▶ **PROBLEM**
Only one stretch of the data below is wanted: the lines from the one with "ATOM 162 C C" through the one with "ATOM 175 O O", repeated exactly.

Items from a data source
--------------------------------

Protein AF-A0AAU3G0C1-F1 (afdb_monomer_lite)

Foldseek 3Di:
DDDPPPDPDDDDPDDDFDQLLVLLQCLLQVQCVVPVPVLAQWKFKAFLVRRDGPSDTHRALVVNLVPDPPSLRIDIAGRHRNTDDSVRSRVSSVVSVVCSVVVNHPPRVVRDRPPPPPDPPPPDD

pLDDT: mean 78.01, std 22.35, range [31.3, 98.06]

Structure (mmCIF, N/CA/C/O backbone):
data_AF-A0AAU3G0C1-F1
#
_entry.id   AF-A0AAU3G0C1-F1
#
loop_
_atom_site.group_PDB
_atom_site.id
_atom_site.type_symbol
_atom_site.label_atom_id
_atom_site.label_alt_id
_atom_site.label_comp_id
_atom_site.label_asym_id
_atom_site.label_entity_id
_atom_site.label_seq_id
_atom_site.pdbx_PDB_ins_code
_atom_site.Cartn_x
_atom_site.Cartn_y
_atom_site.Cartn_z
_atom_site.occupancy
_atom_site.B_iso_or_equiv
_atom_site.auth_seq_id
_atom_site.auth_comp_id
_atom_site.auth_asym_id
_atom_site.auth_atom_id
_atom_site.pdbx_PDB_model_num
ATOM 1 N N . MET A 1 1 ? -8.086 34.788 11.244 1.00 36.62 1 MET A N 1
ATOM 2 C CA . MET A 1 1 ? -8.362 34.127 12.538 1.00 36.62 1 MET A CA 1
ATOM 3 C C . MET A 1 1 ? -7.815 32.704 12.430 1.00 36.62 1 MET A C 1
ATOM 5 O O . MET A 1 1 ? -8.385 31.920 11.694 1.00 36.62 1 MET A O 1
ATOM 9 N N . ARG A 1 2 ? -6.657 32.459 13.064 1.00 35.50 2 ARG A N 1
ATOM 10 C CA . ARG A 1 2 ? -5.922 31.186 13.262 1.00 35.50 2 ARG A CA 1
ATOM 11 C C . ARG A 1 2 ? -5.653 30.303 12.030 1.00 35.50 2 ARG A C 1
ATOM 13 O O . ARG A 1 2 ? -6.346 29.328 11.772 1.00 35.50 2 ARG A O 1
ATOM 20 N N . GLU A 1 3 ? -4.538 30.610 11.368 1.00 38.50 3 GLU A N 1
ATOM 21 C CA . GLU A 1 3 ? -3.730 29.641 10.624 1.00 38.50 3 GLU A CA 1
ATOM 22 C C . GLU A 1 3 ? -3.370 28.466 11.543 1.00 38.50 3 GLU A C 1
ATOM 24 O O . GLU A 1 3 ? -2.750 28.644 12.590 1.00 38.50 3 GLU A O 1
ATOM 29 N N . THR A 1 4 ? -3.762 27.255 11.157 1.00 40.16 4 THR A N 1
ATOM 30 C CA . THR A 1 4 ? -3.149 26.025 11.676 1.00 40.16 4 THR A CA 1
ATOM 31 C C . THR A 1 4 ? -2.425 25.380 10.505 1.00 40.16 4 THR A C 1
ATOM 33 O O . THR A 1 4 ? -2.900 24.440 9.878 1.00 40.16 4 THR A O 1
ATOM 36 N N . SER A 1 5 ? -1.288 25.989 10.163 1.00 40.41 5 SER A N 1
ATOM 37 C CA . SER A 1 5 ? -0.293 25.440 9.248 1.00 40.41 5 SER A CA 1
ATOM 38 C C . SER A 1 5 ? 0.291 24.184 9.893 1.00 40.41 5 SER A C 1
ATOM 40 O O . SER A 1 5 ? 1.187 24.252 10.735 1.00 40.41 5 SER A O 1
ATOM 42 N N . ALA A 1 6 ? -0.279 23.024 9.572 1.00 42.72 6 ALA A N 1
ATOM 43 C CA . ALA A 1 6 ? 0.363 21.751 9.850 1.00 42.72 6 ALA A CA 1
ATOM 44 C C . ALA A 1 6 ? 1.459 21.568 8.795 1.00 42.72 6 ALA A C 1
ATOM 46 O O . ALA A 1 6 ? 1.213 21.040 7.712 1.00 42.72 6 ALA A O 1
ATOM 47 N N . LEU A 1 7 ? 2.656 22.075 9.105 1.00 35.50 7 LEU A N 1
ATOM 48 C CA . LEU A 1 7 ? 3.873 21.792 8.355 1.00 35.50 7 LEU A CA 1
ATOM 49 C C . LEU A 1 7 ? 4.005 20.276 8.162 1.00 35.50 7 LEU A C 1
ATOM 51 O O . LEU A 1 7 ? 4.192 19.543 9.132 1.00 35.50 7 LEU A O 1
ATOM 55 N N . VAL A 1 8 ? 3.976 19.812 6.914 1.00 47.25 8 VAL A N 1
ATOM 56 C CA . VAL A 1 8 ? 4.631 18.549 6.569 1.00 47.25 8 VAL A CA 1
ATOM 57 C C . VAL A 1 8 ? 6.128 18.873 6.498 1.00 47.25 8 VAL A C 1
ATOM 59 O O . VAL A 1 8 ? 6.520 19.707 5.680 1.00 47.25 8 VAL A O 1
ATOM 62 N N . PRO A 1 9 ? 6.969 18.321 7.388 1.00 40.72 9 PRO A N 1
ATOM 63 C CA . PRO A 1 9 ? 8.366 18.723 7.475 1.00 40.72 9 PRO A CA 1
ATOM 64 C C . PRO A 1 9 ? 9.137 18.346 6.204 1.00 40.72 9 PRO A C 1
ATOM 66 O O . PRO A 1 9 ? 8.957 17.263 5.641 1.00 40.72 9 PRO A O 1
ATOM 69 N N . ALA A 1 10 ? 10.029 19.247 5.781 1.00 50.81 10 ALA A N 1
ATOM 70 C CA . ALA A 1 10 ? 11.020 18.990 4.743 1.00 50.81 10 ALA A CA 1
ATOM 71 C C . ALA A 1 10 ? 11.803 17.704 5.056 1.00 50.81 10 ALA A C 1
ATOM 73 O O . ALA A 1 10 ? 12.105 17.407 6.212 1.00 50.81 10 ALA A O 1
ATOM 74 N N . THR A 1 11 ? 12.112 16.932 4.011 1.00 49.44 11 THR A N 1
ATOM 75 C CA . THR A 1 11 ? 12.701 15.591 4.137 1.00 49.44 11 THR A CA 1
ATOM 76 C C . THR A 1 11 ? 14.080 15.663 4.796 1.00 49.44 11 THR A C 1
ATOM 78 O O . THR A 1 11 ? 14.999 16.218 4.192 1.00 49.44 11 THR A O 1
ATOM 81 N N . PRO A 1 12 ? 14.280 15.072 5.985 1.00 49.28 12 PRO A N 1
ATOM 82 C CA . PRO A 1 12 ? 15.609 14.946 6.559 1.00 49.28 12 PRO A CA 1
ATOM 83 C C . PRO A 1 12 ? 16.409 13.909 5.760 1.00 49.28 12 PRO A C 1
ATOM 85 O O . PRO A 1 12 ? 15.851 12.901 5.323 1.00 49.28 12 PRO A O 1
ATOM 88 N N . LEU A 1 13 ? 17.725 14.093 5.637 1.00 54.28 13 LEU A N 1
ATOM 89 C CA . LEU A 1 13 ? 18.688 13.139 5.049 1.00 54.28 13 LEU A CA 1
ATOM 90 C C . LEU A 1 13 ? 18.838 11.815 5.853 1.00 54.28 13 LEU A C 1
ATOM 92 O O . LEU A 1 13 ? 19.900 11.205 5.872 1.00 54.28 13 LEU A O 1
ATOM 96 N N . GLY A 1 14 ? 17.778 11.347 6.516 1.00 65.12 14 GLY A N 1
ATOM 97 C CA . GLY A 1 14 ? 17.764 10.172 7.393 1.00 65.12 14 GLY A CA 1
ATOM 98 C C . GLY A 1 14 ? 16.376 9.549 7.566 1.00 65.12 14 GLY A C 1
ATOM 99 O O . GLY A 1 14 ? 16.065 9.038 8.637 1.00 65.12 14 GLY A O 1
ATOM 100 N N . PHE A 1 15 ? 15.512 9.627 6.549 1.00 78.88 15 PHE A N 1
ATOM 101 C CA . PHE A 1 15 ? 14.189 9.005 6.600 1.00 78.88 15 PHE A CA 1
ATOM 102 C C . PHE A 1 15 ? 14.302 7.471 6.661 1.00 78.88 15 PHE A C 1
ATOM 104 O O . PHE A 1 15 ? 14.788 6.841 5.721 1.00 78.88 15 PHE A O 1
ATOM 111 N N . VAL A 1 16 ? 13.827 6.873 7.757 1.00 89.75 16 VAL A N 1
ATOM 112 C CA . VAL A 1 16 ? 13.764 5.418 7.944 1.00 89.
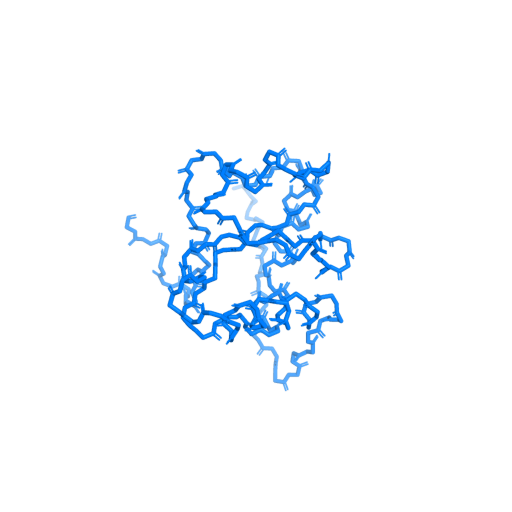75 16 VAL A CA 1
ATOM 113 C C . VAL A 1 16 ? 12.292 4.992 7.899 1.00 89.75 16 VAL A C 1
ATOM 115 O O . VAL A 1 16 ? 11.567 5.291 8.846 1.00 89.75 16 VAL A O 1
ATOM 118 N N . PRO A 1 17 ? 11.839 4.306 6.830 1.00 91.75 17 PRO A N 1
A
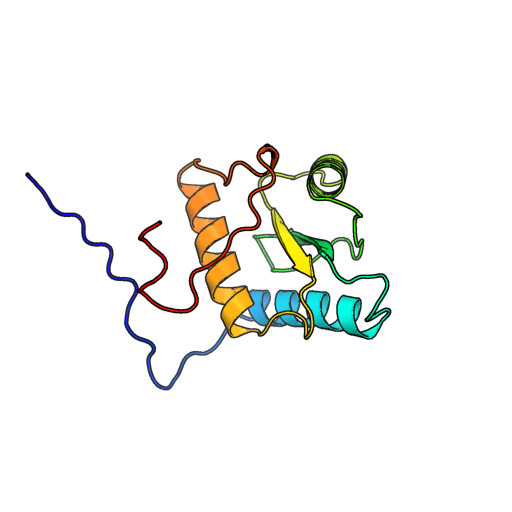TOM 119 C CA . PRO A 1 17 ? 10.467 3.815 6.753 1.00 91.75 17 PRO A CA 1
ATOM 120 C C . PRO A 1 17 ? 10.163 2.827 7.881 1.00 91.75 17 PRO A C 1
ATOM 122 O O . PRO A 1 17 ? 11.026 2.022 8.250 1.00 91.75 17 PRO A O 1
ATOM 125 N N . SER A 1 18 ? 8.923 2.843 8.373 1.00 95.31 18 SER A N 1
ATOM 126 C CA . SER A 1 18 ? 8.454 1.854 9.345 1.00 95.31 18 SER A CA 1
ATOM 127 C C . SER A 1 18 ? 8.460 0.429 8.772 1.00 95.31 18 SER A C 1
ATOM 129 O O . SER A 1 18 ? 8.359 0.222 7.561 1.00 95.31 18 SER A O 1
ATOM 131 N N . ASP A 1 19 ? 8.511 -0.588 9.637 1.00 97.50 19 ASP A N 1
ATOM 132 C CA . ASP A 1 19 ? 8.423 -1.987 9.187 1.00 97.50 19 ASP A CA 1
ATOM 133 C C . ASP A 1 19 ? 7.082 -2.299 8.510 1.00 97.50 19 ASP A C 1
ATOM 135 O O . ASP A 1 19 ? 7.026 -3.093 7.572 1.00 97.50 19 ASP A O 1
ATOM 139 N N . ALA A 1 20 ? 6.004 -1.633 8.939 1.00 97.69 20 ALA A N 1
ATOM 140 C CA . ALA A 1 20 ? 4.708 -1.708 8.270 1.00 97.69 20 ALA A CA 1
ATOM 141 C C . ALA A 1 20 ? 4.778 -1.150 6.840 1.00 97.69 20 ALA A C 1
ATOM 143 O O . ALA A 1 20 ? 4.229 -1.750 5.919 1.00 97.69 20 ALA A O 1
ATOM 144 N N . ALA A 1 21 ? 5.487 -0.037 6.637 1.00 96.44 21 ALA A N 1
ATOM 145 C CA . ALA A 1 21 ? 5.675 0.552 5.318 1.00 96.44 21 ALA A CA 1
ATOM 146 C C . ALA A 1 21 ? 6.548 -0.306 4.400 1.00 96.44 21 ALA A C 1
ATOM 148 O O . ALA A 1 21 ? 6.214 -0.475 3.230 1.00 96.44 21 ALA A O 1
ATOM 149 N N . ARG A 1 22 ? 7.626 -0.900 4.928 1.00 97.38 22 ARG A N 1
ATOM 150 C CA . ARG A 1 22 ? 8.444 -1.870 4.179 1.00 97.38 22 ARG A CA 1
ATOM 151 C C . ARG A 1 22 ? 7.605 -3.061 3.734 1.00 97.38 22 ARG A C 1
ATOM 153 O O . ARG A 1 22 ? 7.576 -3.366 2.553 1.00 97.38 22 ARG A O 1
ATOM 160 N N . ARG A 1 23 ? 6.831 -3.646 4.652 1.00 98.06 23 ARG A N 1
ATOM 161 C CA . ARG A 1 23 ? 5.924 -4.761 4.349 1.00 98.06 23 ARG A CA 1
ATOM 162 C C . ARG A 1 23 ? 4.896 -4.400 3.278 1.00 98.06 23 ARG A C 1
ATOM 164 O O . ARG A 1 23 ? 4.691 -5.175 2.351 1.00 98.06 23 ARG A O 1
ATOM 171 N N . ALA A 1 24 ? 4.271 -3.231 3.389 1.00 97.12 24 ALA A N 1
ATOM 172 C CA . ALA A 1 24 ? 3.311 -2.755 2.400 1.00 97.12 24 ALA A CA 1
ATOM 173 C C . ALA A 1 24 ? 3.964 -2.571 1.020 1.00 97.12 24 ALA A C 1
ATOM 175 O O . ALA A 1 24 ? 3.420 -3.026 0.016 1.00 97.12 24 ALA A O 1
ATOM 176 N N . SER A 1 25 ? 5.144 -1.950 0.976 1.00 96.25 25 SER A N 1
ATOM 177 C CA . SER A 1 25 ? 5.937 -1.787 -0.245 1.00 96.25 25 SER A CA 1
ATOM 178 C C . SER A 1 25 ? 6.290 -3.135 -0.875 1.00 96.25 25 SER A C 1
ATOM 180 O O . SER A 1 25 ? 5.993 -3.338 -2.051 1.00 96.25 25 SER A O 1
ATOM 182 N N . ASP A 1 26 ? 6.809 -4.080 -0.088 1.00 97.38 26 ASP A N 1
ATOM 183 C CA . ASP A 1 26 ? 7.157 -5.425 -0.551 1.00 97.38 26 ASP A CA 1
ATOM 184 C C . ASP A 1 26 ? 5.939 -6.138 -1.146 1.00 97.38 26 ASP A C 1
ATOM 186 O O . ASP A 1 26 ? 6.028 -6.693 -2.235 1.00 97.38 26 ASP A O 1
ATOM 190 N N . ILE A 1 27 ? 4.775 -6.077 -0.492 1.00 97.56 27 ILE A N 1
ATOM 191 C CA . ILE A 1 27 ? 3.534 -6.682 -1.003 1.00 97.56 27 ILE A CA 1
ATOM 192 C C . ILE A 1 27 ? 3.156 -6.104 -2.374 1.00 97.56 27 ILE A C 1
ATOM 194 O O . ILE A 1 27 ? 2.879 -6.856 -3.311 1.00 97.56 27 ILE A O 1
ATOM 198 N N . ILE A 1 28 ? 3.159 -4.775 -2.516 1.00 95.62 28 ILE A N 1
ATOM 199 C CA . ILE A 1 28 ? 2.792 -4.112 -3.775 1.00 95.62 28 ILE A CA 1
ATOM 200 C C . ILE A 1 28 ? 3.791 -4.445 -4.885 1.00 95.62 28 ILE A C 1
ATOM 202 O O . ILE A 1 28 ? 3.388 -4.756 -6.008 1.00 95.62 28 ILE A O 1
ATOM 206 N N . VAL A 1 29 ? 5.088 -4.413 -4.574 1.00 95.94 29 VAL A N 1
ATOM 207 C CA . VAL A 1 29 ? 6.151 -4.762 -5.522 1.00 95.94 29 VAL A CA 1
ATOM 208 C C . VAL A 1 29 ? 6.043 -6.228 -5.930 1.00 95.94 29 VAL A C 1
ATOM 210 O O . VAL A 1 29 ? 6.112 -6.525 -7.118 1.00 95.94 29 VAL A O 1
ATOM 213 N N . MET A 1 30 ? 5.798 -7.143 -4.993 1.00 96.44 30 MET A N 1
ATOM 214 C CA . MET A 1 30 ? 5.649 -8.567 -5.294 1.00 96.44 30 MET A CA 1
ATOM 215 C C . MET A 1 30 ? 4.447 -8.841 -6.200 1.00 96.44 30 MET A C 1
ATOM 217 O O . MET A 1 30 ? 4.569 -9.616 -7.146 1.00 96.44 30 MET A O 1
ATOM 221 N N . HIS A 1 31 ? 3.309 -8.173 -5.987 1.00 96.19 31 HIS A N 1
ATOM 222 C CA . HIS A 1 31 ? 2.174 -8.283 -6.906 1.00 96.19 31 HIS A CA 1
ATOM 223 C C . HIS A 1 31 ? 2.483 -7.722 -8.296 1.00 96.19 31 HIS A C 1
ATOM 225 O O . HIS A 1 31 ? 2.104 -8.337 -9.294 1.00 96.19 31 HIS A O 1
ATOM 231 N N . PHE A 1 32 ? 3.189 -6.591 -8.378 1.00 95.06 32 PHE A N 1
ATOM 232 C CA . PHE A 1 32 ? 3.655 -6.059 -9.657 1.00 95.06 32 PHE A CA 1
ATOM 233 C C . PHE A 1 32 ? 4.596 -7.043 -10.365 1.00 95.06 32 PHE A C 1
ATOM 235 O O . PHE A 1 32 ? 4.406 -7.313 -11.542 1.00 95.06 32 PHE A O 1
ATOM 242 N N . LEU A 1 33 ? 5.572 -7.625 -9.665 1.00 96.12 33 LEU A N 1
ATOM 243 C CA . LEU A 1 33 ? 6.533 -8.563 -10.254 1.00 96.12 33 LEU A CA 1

--------------------------------

▶ **FINISHED TASK**
ATOM 162 C C . ARG A 1 23 ? 4.896 -4.400 3.278 1.00 98.06 23 ARG A C 1
ATOM 164 O O . ARG A 1 23 ? 4.691 -5.175 2.351 1.00 98.06 23 ARG A O 1
ATOM 171 N N . ALA A 1 24 ? 4.271 -3.231 3.389 1.00 97.12 24 ALA A N 1
ATOM 172 C CA . ALA A 1 24 ? 3.311 -2.755 2.400 1.00 97.12 24 ALA A CA 1
ATOM 173 C C . ALA A 1 24 ? 3.964 -2.571 1.020 1.00 97.12 24 ALA A C 1
ATOM 175 O O . ALA A 1 24 ? 3.420 -3.026 0.016 1.00 97.12 24 ALA A O 1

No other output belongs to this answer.